5

I am trying to catch an error in a SQL query (not in a stored procedure) using try-catch.

For some reason this is not handling my error and I am still getting:

Msg 213, Level 16, State 1, Line 29 Column name or number of supplied values does not match table definition.

Any help please?

begin try
create table #temp_hierarchy
    (temp_gl_number varchar(50)
    ,temp_store_location varchar(255)
    ,temp_store_key varchar(50)
    ,temp_serving_dc varchar(50)
    ,temp_exploris_db varchar(50)
    ,temp_dc_account varchar(50)
    ,temp_store_type varchar(50)
    ,temp_dvp_ops varchar(50)
    ,temp_rdo varchar(50)
    ,temp_team varchar(50)
    ,temp_dvp_sales varchar(50)
    ,temp_rds varchar(50)
    ,temp_closed varchar(50)
    ,temp_open_date varchar(50)
    ,temp_close_date varchar(50)
    ,temp_store_manager varchar(250)
    ,temp_sales_teammate varchar(250)
    ,temp_machine_shop varchar(50)
    ,temp_address varchar(250)
    ,temp_city varchar(50)
    ,temp_state varchar(50)
    ,temp_zip varchar(50)
    ,temp_phone varchar(50)
    ,temp_fax varchar(50))

insert into #temp_hierarchy
select * 
from OPENROWSET('Microsoft.ACE.OLEDB.12.0', 
    'Excel 12.0;Database=C:\SQL_DATA_REPORTING\8-31-11 Store Hierarchy.xlsx;HDR=YES', 
    'SELECT * FROM [Master List$]');

truncate table tbl_hierarchy

insert into tbl_hierarchy
select *
from #temp_hierarchy
where temp_gl_number is not null
    and temp_gl_number <> 'GLID'

select @@ROWCOUNT + ' Records sucessfully imported'

end try

begin catch
select 'ERROR: ' & ERROR_NUMBER() + '. Unable to import records, existing data was not lost.' 
end catch;
go
2
  • My guess would be that tbl_hierarchy and #temp_hierarchy have different column definitions. Commented Sep 2, 2011 at 17:19
  • 1
    You can use select * INTO T from OPENROWSET... to see the correct table definition to use for the temp table.

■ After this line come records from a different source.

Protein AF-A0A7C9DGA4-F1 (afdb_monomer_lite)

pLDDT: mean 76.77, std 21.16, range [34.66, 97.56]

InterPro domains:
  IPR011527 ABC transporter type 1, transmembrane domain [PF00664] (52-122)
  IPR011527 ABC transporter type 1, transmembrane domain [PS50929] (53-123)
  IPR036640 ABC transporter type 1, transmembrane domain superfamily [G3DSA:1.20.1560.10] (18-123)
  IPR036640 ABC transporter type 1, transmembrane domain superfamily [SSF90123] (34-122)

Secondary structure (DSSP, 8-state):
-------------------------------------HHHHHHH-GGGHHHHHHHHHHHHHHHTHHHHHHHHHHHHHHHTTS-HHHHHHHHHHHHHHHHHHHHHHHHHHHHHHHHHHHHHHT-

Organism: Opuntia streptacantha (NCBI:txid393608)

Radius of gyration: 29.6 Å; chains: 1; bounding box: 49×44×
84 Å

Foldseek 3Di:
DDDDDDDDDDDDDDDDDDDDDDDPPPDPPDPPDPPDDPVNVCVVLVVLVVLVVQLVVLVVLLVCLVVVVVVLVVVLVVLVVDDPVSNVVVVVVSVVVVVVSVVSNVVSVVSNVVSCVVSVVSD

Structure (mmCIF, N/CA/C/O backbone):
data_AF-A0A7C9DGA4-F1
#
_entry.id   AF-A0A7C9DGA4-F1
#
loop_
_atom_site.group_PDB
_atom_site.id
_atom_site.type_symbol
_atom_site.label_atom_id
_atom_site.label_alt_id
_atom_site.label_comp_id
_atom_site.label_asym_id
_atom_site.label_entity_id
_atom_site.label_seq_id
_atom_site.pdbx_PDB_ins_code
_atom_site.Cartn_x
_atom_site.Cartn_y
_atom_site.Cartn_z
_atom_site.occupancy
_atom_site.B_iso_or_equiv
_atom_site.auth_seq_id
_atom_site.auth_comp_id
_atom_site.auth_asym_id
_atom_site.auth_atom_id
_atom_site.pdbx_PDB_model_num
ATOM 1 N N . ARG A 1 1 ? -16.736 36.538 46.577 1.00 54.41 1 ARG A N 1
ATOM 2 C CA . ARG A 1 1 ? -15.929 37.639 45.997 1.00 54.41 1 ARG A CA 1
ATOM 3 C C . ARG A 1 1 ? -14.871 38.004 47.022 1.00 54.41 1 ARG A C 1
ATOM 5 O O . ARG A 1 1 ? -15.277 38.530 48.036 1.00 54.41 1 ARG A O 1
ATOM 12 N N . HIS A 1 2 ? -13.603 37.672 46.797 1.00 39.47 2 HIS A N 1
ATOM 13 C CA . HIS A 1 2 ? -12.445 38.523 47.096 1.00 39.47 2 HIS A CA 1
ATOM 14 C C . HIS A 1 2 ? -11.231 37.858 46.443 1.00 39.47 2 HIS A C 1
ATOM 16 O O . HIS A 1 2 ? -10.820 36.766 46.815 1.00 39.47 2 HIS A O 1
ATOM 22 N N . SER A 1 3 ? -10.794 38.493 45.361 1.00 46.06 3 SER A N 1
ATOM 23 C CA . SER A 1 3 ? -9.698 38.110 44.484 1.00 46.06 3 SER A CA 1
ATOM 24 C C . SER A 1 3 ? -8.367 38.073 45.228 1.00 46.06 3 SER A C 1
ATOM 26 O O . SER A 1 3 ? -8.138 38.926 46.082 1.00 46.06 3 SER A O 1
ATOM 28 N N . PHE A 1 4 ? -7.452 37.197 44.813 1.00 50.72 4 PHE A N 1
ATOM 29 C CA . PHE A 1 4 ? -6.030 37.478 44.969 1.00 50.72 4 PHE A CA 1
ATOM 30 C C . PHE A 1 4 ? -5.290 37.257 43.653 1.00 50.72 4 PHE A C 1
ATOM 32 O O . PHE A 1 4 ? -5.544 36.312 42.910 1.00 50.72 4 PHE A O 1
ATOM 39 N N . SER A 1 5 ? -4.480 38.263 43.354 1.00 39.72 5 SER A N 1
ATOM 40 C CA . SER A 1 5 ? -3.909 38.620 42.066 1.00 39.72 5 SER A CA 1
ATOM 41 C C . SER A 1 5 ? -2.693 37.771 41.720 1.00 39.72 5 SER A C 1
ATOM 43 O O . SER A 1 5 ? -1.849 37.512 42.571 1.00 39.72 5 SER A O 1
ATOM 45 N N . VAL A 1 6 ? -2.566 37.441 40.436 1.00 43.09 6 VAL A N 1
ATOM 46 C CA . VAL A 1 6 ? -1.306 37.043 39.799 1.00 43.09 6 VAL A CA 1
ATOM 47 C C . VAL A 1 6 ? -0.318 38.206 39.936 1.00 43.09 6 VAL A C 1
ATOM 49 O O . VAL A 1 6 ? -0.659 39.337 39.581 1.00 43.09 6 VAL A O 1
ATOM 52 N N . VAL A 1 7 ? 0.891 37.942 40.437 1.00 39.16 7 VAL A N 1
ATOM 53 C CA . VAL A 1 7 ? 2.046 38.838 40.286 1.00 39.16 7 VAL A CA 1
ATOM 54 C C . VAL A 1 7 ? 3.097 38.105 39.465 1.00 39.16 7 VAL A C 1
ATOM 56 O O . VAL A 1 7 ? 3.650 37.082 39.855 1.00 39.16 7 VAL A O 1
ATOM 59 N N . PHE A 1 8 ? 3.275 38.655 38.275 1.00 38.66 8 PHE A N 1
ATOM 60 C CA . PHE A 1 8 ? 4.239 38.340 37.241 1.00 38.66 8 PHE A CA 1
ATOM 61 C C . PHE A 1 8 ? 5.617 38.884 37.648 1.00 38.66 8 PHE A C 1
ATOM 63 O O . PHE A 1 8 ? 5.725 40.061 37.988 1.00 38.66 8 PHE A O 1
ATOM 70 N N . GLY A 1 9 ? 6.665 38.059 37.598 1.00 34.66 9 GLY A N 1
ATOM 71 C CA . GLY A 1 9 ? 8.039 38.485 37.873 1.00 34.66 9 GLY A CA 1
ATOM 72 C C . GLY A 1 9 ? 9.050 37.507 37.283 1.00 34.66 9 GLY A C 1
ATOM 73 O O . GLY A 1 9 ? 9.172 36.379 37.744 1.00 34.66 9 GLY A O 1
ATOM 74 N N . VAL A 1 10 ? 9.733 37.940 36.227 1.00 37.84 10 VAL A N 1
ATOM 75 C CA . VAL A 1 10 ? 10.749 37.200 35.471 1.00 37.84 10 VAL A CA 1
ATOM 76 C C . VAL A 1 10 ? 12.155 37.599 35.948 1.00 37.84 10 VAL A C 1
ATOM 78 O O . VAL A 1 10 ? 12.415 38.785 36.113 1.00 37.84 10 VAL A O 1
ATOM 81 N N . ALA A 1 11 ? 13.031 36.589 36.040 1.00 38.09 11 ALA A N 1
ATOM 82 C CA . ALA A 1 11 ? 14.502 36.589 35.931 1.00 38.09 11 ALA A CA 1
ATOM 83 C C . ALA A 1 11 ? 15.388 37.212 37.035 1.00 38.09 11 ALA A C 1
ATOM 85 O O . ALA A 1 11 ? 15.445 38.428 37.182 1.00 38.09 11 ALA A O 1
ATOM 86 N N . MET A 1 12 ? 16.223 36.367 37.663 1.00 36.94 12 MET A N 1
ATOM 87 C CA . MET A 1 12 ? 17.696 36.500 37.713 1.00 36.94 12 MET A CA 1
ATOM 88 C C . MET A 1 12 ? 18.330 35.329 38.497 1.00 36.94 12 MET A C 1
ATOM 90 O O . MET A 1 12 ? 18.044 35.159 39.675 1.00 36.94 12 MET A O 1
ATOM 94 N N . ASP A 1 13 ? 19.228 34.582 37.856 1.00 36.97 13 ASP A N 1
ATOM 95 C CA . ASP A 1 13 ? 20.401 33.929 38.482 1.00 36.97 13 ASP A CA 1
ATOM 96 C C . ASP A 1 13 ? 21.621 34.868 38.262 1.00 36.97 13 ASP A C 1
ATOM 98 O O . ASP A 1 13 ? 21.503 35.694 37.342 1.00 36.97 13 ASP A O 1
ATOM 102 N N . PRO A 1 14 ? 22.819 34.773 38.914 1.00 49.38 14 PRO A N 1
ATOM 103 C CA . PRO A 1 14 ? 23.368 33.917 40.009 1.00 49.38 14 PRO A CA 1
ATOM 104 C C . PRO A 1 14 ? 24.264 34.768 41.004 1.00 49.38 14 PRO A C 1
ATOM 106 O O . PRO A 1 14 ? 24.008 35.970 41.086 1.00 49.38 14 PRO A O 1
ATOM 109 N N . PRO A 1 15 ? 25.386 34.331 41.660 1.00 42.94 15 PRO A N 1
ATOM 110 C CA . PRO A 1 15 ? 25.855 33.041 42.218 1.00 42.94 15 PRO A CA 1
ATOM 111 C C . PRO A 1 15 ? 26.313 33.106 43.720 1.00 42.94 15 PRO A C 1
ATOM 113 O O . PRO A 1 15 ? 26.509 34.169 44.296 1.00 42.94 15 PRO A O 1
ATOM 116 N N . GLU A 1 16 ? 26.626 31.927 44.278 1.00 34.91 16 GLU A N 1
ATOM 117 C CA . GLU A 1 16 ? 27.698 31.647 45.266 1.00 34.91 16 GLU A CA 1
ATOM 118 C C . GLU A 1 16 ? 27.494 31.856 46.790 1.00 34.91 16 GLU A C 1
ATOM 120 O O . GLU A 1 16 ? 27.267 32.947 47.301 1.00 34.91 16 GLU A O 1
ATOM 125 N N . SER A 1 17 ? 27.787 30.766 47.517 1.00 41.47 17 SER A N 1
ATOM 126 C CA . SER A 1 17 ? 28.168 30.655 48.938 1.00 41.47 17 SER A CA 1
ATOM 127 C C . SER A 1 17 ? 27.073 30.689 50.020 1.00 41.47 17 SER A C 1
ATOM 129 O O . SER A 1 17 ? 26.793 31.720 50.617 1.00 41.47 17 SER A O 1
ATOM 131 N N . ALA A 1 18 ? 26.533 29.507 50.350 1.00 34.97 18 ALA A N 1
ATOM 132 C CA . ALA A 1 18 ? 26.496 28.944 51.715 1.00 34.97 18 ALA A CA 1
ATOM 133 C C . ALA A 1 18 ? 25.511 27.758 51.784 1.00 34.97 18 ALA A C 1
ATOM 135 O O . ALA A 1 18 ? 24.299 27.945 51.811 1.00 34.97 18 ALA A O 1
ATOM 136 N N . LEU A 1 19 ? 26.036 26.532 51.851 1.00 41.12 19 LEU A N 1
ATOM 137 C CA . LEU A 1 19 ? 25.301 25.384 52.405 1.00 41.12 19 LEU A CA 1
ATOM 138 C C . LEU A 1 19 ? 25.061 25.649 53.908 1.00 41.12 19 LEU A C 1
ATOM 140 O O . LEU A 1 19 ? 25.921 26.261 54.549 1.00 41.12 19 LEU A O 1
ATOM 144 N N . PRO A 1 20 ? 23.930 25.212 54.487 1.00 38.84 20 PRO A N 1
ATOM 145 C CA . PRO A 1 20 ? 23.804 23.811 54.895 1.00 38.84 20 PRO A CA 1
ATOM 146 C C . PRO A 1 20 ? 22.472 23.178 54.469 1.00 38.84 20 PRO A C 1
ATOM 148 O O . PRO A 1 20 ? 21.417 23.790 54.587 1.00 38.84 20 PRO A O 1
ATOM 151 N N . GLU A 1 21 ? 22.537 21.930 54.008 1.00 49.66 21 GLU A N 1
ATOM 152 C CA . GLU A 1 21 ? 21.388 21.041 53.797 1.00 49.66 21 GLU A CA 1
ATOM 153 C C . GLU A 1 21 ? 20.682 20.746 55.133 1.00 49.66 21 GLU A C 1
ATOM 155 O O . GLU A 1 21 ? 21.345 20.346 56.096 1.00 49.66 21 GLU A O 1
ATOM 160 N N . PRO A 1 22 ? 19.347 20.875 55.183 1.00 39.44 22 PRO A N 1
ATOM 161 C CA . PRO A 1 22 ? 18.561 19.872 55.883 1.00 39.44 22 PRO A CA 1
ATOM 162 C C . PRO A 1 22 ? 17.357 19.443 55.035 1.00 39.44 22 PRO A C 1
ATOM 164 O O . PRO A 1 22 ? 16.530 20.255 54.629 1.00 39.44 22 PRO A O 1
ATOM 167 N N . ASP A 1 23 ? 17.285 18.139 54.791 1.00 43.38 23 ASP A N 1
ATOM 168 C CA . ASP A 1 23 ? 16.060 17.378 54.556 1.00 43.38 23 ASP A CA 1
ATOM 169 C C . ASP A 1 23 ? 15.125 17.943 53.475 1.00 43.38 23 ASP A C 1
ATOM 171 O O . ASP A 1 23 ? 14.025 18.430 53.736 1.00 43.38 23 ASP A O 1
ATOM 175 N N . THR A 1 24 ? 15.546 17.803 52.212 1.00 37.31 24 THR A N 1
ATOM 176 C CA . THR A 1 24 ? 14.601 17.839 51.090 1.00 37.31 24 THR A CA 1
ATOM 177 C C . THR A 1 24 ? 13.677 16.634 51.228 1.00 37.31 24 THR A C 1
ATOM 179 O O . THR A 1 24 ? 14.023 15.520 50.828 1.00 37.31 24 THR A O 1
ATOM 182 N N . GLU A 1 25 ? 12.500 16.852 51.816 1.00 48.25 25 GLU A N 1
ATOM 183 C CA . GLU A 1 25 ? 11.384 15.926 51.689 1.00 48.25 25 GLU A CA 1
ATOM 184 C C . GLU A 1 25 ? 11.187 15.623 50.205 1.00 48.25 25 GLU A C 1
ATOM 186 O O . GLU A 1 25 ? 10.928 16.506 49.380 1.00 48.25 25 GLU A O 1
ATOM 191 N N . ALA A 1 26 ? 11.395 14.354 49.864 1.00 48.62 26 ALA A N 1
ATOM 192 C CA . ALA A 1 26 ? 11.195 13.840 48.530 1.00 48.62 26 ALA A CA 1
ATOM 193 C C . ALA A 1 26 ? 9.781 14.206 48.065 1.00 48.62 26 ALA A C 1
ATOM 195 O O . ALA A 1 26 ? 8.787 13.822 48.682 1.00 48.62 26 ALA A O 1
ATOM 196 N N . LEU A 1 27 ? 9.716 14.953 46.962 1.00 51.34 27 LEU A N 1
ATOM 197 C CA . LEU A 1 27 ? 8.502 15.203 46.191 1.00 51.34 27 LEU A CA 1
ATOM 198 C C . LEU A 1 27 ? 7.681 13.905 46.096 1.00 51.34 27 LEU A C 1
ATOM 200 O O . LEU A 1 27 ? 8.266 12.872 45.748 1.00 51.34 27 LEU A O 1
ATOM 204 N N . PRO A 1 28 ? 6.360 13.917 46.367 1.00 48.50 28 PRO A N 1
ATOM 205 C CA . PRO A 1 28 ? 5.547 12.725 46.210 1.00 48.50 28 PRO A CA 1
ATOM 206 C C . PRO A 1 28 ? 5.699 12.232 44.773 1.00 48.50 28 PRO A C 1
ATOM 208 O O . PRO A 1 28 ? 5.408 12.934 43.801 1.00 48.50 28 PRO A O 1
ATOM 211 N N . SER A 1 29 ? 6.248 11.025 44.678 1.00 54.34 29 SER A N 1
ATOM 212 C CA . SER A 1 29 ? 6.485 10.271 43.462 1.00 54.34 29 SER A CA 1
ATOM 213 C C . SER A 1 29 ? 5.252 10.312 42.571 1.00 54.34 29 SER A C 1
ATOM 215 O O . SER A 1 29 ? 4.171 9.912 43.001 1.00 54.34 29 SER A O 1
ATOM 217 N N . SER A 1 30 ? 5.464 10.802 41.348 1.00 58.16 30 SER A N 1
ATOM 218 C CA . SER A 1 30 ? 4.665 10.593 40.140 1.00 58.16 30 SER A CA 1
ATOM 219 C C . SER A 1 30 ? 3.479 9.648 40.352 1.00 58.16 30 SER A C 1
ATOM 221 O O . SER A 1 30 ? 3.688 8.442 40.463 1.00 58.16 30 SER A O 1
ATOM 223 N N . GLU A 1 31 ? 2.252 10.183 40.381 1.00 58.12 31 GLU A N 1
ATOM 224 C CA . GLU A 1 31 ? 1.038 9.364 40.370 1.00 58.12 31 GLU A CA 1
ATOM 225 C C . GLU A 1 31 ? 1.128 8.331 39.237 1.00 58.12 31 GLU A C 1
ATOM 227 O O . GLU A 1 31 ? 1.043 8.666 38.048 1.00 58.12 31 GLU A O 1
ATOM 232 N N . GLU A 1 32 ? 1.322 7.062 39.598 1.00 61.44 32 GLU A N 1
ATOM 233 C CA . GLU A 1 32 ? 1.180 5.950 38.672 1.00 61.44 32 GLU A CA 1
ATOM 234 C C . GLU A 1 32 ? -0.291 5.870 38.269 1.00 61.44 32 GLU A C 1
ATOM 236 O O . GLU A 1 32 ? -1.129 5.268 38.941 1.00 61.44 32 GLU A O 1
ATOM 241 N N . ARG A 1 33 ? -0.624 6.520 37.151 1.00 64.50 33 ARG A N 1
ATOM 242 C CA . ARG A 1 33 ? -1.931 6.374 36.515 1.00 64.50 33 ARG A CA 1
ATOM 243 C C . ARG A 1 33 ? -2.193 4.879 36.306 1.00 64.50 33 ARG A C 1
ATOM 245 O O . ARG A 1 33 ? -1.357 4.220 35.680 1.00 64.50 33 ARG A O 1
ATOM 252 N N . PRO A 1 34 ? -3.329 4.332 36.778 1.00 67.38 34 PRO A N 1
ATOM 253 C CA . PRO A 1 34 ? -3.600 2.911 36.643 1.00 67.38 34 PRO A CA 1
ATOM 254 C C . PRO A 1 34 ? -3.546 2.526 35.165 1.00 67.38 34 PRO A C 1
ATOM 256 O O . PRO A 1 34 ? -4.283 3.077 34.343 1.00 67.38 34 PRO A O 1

Commented Sep 2, 2011 at 17:20

4 Answers 4

15

You have a compile time error which cannot be caught in a try-catch.

BooksOnline:

Compile and Statement-level Recompile Errors

There are two types of errors that will not be handled by TRY…CATCH if the error occurs in the same execution level as the TRY…CATCH construct:

  1. Compile errors, such as syntax errors that prevent a batch from executing.

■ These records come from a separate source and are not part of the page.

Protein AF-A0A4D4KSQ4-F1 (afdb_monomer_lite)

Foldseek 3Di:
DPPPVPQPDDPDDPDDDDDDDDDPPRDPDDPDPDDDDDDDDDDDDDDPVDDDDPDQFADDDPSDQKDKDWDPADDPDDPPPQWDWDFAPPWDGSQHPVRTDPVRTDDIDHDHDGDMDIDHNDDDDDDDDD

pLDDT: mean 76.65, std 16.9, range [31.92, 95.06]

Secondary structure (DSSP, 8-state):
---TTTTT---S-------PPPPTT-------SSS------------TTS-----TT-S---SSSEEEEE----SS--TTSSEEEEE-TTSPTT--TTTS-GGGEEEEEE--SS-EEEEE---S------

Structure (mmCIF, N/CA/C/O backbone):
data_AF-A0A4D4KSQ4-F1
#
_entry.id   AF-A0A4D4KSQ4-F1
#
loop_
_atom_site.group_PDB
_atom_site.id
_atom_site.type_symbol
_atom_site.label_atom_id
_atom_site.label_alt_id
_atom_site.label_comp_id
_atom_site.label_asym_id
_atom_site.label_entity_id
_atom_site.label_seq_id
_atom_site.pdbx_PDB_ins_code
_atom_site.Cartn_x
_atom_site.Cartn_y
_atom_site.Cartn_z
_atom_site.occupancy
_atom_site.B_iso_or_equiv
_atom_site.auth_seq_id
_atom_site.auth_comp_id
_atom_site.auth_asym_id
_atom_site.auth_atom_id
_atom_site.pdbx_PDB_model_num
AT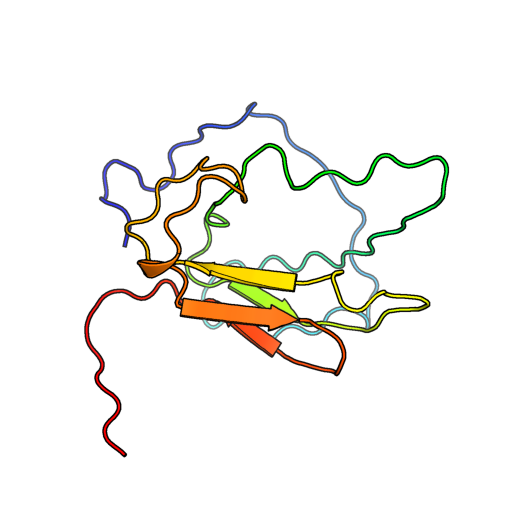OM 1 N N . MET A 1 1 ? -8.891 15.695 -1.012 1.00 41.22 1 MET A N 1
ATOM 2 C CA . MET A 1 1 ? -7.735 16.568 -1.251 1.00 41.22 1 MET A CA 1
ATOM 3 C C . MET A 1 1 ? -7.253 17.019 0.112 1.00 41.22 1 MET A C 1
ATOM 5 O O . MET A 1 1 ? -8.042 17.609 0.849 1.00 41.22 1 MET A O 1
ATOM 9 N N . LEU A 1 2 ? -6.022 16.661 0.494 1.00 42.97 2 LEU A N 1
ATOM 10 C CA . LEU A 1 2 ? -5.415 17.182 1.723 1.00 42.97 2 LEU A CA 1
ATOM 11 C C . LEU A 1 2 ? -5.394 18.716 1.657 1.00 42.97 2 LEU A C 1
ATOM 13 O O . LEU A 1 2 ? -5.388 19.301 0.571 1.00 42.97 2 LEU A O 1
ATOM 17 N N . SER A 1 3 ? -5.459 19.378 2.811 1.00 48.78 3 SER A N 1
ATOM 18 C CA . SER A 1 3 ? -5.404 20.838 2.846 1.00 48.78 3 SER A CA 1
ATOM 19 C C . SER A 1 3 ? -4.080 21.313 2.234 1.00 48.78 3 SER A C 1
ATOM 21 O O . SER A 1 3 ? -3.051 20.666 2.407 1.00 48.78 3 SER A O 1
ATOM 23 N N . THR A 1 4 ? -4.063 22.468 1.564 1.00 55.06 4 THR A N 1
ATOM 24 C CA . THR A 1 4 ? -2.838 23.038 0.962 1.00 55.06 4 THR A CA 1
ATOM 25 C C . THR A 1 4 ? -1.703 23.292 1.964 1.00 55.06 4 THR A C 1
ATOM 27 O O . THR A 1 4 ? -0.588 23.592 1.550 1.00 55.06 4 THR A O 1
ATOM 30 N N . LYS A 1 5 ? -1.969 23.207 3.275 1.00 53.38 5 LYS A N 1
ATOM 31 C CA . LYS A 1 5 ? -0.951 23.292 4.331 1.00 53.38 5 LYS A CA 1
ATOM 32 C C . LYS A 1 5 ? -0.245 21.967 4.619 1.00 53.38 5 LYS A C 1
ATOM 34 O O . LYS A 1 5 ? 0.877 22.012 5.111 1.00 53.38 5 LYS A O 1
ATOM 39 N N . ASP A 1 6 ? -0.888 20.843 4.323 1.00 57.50 6 ASP A N 1
ATOM 40 C CA . ASP A 1 6 ? -0.385 19.494 4.619 1.00 57.50 6 ASP A CA 1
ATOM 41 C C . ASP A 1 6 ? 0.122 18.781 3.355 1.00 57.50 6 ASP A C 1
ATOM 43 O O . ASP A 1 6 ? 0.700 17.698 3.423 1.00 57.50 6 ASP A O 1
ATOM 47 N N . ASP A 1 7 ? -0.070 19.407 2.195 1.00 59.31 7 ASP A N 1
ATOM 48 C CA . ASP A 1 7 ? 0.411 18.919 0.912 1.00 59.31 7 ASP A CA 1
ATOM 49 C C . ASP A 1 7 ? 1.947 19.037 0.835 1.00 59.31 7 ASP A C 1
ATOM 51 O O . ASP A 1 7 ? 2.521 20.089 1.127 1.00 59.31 7 ASP A O 1
ATOM 55 N N . PHE A 1 8 ? 2.625 17.952 0.449 1.00 57.41 8 PHE A N 1
ATOM 56 C CA . PHE A 1 8 ? 4.092 17.857 0.317 1.00 57.41 8 PHE A CA 1
ATOM 57 C C . PHE A 1 8 ? 4.929 18.023 1.604 1.00 57.41 8 PHE A C 1
ATOM 59 O O . PHE A 1 8 ? 6.138 18.267 1.525 1.00 57.41 8 PHE A O 1
ATOM 66 N N . VAL A 1 9 ? 4.349 17.852 2.796 1.00 70.56 9 VAL A N 1
ATOM 67 C CA . VAL A 1 9 ? 5.118 17.889 4.052 1.00 70.56 9 VAL A CA 1
ATOM 68 C C . VAL A 1 9 ? 5.728 16.513 4.351 1.00 70.56 9 VAL A C 1
ATOM 70 O O . VAL A 1 9 ? 5.035 15.514 4.521 1.00 70.56 9 VAL A O 1
ATOM 73 N N . GLN A 1 10 ? 7.061 16.438 4.422 1.00 70.75 10 GLN A N 1
ATOM 74 C CA . GLN A 1 10 ? 7.763 15.194 4.743 1.00 70.75 10 GLN A CA 1
ATOM 75 C C . GLN A 1 10 ? 7.709 14.904 6.251 1.00 70.75 10 GLN A C 1
ATOM 77 O O . GLN A 1 10 ? 8.364 15.579 7.041 1.00 70.75 10 GLN A O 1
ATOM 82 N N . HIS A 1 11 ? 7.004 13.840 6.637 1.00 74.31 11 HIS A N 1
ATOM 83 C CA . HIS A 1 11 ? 6.937 13.361 8.028 1.00 74.31 11 HIS A CA 1
ATOM 84 C C . HIS A 1 11 ? 7.864 12.164 8.321 1.00 74.31 11 HIS A C 1
ATOM 86 O O . HIS A 1 11 ? 7.946 11.693 9.454 1.00 74.31 11 HIS A O 1
ATOM 92 N N . GLY A 1 12 ? 8.575 11.668 7.302 1.00 73.19 12 GLY A N 1
ATOM 93 C CA . GLY A 1 12 ? 9.481 10.521 7.402 1.00 73.19 12 GLY A CA 1
ATOM 94 C C . GLY A 1 12 ? 10.941 10.879 7.711 1.00 73.19 12 GLY A C 1
ATOM 95 O O . GLY A 1 12 ? 11.318 12.031 7.884 1.00 73.19 12 GLY A O 1
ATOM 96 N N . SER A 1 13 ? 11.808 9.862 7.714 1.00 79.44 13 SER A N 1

  2. Errors that occur during statement-level recompilation, such as object name resolution errors that happen after compilation due to deferred name resolution.

Sign up to request clarification or add additional context in comments.

2 Comments

That makes sense. How would I be able to trap this error then?
@ChandlerPelhams Further down in that BOL article it mentions using either dynamic sql or wrapping the query in a stored procedure. The try-catch will catch it.
1

You should not be inserting using SELECT * - ever! This is poor practice and it is causing exactly the error you posted. Define the columns in your select and in the INSERT part of your query.

3 Comments

My question was about why the error was not getting trapped, not the fact that the error occurred.
I have the same problem as @ChandlerPelhams; I am expecting my table definition to change, and I want my catch block to execute when that has happened. It worked when I was first making the SP. But, once the TRY Block version of my table definition had been changed - the SP won't even run b/c of a compile error.
Never say never...errrr...or ever. I'm currently working on a way of detecting changes to a source table that we import from but don't control. I'd like to know when columns are added, but we can't query INFORMATION_SCHEMA on the remote server. In an attempt to detect these changes in a round about way i'm duplicating my destination table structure, then using INSERT INTO DestTable SELECT * FROM SourceTable and catching the error so I can send an email notification to the right team. There is always a use case for even the most hated syntax...even *hard gulp* the lovely GOTO keyword. xD
1

HLGEM - I use insert dbo.mytable select*from dbo.mySrcTbl all the time and on purpose, I do so as to catch schema changes, and catch, log, send me an email.

I don't control all the tables in my world and the data czar is often asleep during non business hours.

1 Comment

100% this right here. I found my way to this post for this very reason. Some people just want to watch the world burn, and many of them apparently become "data czars". xD
0

The error is caused by the following statement

select @@ROWCOUNT + ' Records sucessfully imported' 

@@ROWCOUNT is an integer, so convert to a string first.

select convert(varchar(10),@@ROWCOUNT) + ' Records sucessfully imported' 

EDIT: That is an error, but it does appear that this error will be caught be the catch, so you must have another compile-time error causing the problem.